WhatsAaaaap. As much as this week’s shenanigans around the Cabinet Office wanting veto on Covid era WhatsApp messages have put the old Budweiser ad back to the front of my head, the deadly serious point about this is, well, deadly.
Watching several of my mates falling like flies this week, the non-Disabled ones saying they feel like they’ve been ‘hit by a truck’ or feeling ‘like a weak old lady’ and the Disabled ones floored like zombies at the hands of Sean of the Dead for weeks on end, underlying conditions exacerbated, lungs scarred and screwed, fatigue off the scale, I can’t see anything about Covid in the press. It’s gone away because we’re not talking about it.
But it’s still here. A giant, protein spike-covered elephant in the middle of all the rooms. It’s still here, knocking people over, giving them long term energy impairments, and being talked about in court rooms as the Covid Inquiry enters Module 2.
While the headlines are all about the will they won’t they, the deadly serious point is still buried as the quarter of a million people who were lost to Covid. We have literally forgotten that genocidal quantities of people died of Covid. Husbands, wives, mothers, fathers, sons, daughters – loved ones. And that two-thirds of them were Disabled.
We want to know how this happened. We want to know why this happened. We want all of those WhatsApp messages out there because we want to leave no stone unturned in order to make sure that this never happens again.

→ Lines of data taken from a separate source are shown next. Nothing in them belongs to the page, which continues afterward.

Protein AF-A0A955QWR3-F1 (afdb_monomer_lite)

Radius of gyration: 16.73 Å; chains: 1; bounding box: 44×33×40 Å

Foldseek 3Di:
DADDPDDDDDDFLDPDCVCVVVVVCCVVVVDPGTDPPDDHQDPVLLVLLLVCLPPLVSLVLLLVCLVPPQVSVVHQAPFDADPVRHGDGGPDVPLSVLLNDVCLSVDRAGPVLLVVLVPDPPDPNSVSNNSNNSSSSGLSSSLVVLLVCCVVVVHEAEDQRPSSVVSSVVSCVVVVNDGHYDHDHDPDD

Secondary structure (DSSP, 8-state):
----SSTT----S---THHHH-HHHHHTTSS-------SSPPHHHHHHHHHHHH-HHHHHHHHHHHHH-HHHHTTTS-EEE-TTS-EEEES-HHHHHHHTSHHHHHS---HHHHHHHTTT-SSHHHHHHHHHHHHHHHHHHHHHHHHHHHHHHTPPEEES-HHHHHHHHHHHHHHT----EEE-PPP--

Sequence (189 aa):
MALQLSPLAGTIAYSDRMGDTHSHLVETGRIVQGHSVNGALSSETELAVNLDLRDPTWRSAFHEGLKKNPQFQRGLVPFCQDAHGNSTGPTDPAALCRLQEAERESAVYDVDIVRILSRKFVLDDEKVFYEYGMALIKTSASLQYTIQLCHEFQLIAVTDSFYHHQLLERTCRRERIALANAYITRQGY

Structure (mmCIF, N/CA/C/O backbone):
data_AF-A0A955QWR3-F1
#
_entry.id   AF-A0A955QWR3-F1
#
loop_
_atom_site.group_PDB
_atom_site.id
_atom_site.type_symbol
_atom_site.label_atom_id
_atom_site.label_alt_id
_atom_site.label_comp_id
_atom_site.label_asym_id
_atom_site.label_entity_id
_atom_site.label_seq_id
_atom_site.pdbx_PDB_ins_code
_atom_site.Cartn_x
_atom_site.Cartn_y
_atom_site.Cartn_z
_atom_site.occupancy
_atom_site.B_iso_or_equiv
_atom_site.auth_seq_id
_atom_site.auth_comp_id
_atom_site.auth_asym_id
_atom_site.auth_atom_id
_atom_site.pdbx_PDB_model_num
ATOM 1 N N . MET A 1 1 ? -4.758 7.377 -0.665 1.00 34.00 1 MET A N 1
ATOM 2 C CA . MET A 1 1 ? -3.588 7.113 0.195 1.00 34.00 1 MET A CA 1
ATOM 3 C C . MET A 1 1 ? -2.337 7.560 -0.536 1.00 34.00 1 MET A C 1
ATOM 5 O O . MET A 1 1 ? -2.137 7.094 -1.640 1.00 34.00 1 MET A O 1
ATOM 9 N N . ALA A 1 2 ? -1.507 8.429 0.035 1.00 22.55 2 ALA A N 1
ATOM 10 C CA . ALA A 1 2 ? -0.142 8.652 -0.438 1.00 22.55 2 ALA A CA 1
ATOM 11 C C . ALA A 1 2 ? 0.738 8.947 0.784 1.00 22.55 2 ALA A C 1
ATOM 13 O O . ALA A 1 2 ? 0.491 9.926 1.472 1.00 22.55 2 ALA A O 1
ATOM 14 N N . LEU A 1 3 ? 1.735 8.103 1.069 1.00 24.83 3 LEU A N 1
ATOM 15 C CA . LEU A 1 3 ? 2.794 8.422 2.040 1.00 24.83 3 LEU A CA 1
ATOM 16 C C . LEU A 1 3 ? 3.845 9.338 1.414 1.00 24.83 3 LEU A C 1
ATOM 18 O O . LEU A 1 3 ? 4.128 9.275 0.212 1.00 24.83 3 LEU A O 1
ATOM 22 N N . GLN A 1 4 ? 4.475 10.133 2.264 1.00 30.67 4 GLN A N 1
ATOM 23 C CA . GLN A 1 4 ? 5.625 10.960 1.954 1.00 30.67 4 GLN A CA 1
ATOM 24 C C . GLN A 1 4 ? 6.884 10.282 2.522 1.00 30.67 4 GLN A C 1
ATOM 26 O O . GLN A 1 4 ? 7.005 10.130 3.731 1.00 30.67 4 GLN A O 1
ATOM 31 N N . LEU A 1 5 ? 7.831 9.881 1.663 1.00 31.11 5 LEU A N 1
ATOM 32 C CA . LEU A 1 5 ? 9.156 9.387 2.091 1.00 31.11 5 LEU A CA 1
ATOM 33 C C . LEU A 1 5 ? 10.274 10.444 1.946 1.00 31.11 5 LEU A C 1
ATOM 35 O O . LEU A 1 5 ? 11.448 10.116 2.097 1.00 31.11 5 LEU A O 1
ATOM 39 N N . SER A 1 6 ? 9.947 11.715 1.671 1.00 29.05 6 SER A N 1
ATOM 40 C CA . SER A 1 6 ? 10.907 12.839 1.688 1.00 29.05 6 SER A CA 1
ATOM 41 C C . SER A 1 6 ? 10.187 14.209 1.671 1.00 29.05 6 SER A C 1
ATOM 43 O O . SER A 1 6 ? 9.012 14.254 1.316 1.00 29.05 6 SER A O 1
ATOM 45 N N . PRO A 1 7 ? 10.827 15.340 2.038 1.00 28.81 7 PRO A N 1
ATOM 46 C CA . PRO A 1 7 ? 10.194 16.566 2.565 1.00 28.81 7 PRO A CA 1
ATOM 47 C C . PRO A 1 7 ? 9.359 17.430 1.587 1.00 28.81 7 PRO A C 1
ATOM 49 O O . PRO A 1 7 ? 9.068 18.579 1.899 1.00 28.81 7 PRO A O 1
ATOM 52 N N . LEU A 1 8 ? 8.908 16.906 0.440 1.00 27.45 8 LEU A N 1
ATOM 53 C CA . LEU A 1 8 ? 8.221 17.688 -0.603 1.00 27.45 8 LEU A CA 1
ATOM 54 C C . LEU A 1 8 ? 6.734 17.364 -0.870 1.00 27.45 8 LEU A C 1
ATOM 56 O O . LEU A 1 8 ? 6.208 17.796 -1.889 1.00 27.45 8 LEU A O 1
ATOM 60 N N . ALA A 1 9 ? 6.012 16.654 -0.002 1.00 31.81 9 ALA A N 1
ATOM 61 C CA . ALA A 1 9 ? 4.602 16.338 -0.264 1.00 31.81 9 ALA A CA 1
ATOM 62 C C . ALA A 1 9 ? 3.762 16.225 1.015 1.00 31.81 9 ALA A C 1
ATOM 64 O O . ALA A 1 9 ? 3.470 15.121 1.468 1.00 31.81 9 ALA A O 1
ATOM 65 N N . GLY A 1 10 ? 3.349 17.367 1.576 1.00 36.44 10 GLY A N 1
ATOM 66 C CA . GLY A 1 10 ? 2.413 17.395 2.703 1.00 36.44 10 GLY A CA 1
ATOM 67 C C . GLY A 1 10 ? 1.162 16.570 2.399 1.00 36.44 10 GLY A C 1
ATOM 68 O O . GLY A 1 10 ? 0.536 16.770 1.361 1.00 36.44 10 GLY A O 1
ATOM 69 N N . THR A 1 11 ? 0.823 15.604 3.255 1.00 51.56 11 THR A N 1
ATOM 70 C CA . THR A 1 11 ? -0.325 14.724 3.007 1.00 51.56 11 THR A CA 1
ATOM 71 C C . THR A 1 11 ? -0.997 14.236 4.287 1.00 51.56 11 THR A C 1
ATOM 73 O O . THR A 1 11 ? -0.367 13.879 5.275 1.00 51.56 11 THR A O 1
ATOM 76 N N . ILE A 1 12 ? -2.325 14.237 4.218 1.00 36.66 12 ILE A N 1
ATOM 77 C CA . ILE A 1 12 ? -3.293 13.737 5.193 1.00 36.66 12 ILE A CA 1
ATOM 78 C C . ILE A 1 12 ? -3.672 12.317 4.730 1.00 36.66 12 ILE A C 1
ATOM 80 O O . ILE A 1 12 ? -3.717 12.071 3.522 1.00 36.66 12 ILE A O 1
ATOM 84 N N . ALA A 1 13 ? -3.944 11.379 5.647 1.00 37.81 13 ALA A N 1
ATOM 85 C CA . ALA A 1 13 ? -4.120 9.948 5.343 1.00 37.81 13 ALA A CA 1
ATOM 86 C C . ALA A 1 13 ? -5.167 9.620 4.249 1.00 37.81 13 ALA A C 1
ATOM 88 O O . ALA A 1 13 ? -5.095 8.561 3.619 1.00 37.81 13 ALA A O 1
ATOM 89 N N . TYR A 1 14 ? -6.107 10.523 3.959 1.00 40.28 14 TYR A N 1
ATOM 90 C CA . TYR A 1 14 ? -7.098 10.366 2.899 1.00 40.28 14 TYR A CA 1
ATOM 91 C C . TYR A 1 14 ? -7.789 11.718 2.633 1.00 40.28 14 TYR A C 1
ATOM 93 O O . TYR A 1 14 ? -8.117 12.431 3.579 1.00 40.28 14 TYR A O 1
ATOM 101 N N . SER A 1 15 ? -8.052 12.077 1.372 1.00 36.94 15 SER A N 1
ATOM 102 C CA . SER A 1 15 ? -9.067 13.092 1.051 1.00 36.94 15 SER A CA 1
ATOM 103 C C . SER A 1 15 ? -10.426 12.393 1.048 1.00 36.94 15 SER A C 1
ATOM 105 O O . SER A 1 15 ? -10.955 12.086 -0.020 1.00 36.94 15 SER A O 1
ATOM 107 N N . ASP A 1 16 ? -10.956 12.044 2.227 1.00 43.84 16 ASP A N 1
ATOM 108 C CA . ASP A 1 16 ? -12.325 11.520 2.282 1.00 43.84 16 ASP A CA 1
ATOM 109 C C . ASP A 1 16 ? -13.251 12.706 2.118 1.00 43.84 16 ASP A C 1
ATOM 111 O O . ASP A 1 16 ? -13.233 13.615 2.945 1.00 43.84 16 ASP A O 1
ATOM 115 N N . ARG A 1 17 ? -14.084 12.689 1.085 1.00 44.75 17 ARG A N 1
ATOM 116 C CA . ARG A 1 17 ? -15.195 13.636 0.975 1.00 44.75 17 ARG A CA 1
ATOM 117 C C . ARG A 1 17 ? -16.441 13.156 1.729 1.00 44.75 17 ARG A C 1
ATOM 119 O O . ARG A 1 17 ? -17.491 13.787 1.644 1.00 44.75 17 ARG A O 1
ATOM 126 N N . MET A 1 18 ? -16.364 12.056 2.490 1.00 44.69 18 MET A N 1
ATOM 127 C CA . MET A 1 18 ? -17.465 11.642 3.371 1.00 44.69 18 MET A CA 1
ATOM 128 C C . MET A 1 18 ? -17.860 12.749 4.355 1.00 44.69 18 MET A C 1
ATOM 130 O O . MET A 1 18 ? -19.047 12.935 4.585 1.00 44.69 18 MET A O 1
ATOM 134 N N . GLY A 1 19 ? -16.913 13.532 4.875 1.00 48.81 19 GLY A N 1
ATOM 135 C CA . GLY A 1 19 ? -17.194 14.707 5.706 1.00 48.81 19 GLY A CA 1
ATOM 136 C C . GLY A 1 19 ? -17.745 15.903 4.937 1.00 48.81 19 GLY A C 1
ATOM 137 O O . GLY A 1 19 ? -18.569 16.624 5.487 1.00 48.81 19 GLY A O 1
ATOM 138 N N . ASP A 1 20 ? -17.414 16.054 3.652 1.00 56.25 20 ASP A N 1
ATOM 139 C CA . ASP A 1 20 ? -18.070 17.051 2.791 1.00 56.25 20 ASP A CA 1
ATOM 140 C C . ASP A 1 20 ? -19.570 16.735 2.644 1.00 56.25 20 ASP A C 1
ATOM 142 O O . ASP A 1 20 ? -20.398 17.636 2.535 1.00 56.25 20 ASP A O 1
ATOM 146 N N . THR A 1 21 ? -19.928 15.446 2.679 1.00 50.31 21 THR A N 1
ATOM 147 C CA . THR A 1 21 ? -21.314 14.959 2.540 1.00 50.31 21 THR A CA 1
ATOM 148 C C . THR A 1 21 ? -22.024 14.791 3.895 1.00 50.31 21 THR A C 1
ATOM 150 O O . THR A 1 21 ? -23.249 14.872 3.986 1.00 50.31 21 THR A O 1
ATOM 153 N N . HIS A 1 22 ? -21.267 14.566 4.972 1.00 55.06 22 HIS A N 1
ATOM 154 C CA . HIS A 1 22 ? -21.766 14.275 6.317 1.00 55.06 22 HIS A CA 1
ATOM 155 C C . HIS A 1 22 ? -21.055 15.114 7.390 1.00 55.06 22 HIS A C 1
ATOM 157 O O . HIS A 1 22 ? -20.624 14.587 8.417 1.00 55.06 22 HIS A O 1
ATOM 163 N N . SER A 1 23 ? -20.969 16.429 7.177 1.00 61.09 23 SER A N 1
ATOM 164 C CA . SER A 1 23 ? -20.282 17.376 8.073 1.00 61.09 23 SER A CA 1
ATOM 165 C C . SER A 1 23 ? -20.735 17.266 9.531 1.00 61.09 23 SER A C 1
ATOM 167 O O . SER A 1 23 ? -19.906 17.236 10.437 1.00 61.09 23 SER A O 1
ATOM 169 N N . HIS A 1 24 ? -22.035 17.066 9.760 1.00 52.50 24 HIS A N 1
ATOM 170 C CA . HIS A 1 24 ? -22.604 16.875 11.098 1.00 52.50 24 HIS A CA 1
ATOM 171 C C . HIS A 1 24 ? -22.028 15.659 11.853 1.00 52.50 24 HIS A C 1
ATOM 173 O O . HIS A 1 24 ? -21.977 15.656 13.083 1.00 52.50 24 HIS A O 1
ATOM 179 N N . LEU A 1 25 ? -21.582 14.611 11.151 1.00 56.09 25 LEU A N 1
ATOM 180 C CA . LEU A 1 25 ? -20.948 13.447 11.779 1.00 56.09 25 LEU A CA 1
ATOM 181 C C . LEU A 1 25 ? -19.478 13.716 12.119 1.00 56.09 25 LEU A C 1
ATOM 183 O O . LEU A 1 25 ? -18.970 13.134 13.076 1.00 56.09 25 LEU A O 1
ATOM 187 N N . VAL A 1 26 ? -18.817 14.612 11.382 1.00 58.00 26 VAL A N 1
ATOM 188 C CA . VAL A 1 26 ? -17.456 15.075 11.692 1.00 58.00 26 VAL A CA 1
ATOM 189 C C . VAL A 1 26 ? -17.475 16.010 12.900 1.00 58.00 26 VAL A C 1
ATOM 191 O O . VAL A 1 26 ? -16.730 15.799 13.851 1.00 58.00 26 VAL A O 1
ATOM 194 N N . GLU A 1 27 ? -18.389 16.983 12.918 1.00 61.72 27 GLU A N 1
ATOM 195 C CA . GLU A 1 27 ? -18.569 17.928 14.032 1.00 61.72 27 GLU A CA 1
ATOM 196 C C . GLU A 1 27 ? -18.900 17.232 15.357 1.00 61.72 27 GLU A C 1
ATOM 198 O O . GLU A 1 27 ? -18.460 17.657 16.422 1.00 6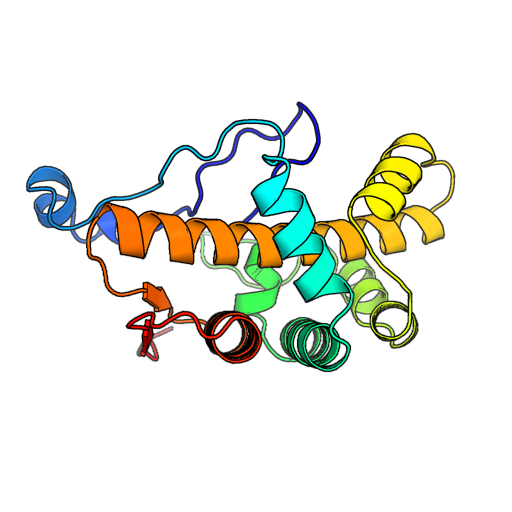1.72 27 GLU A O 1
ATOM 203 N N . THR A 1 28 ? -19.650 16.130 15.299 1.00 63.94 28 THR A N 1
ATOM 204 C CA . THR A 1 28 ? -20.005 15.332 16.484 1.00 63.94 28 THR A CA 1
ATOM 205 C C . THR A 1 28 ? -18.939 14.302 16.867 1.00 63.94 28 THR A C 1
ATOM 207 O O . THR A 1 28 ? -19.154 13.522 17.794 1.00 63.94 28 THR A O 1
ATOM 210 N N . GLY A 1 29 ? -17.803 14.266 16.160 1.00 56.28 29 GLY A N 1
ATOM 211 C CA . GLY A 1 29 ? -16.707 13.326 16.409 1.00 56.28 29 GLY A CA 1
ATOM 212 C C . GLY A 1 29 ? -17.042 11.868 16.078 1.00 56.28 29 GLY A C 1
ATOM 213 O O . GLY A 1 29 ? -16.293 10.966 16.442 1.00 56.28 29 GLY A O 1
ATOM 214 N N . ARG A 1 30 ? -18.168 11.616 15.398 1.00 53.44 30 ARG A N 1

For a minute at the beginning of the pandemic, we wondered whether the vulnerability people felt as they lost jobs, independence, community, access to shops, healthcare and education would translate into better empathy for Disabled people – because this has been our experience for years. Not three short years – whole lives.
But it didn’t. It hasn’t. We’re back to where we were years ago. Dismissive tropes. Headlines and comment across many media channels are starting to drop subtle thoughts about who we, Disabled people, are into the public conversation, and the thoughts ain’t good: burdens. Scroungers. Liabilities.
Last week, The Telegraph ran an article entitled: ‘Exactly how much of your salary bankrolls the welfare state. Britain isn’t working – calculate what it’s costing you’, ignoring the fact that ‘you’ is also a claimant. That all of us rely on the State at some point – for maternity pay, sick pay, pensions – a whole host of benefits that provide a safety net for when we can’t work. Can’t. Not don’t fancy working, but can’t. It’s what civilised societies do – we look out for ourselves – each other – our whole community. But the Telegraph is sowing those seeds of them and us, scattering them across the meadows left from No Mow May to see what will grow in Let It Bloom June. It has provided a handy tool to let people see how much of their taxes might be funding their friends, relatives, loved ones, aka the scum of society who are out of work on indefinite benefits because they can’t work.
The implications of such ‘journalism’ are clear. These people are undeserving. Taking the p**s. Taking your hard earned cash for themselves. Doesn’t matter how much they paid into the pot. Doesn’t matter that they might be our loved ones. Doesn’t matter that we’re all part of society and most of us are only pre-Disabled. It’s ‘our’ money.
What it ignores is that from cradle to grave, almost none of us could survive without the collective pot. That’s what taxes are. Money to be shared across collective needs for all of society. These narratives that we pay in to take out for ourselves and only ourselves do us a disservice. They insult our intelligence. And they create a them and us mentality that benefits nobody. Because this week, Disabled people might be them. But in a few years, them will be us. Almost nobody leaves this planet non-Disabled.
Back to Covid. My mates in the NHS have told me healthcare is still in waves of overwhelm. People are still dying from Covid. People are still getting long term sick from Covid. Not on the same scales, but still on significant scales. Waiting lists are still being affected. Core care provision is still being affected.
DR UK was represented at the Covid Inquiry this week. The Cabinet Office might be running around with its big black pen, trying to exert authority over what to show us, and what to scribble out thickly, but these words of our lawyers in regard to informal messaging channels being included as formal Inquiry evidence stand: “What were once conversations in the corridors of power, not contained in any minutes or formal records, are now recorded. It is through WhatsApp messages that disabled people know that in November 2020 Matt Hancock allowed the whips to threaten funding for a learning disability hub if the MP for Bury North did not vote with the government on the tier system.
"Instant messaging can show bias that other sources of evidence conceal, and those who reviewed these materials for relevance can themselves be prone to unconscious bias, especially if they do not appreciate certain forms of discrimination in others, or understand the full panoply of issues like the Inquiry will. It would be wrong for a chair to allow any party to redact documents before the Inquiry has seen them, and no reasonably informed person could respect an Inquiry process that allowed that to happen.”
We need to see and hear what people are saying about us. What was said and heard during the pandemic. And what is being said now in the media. Often it isn’t good. But hiding it, pushing it underground, results in even worse outcomes for us.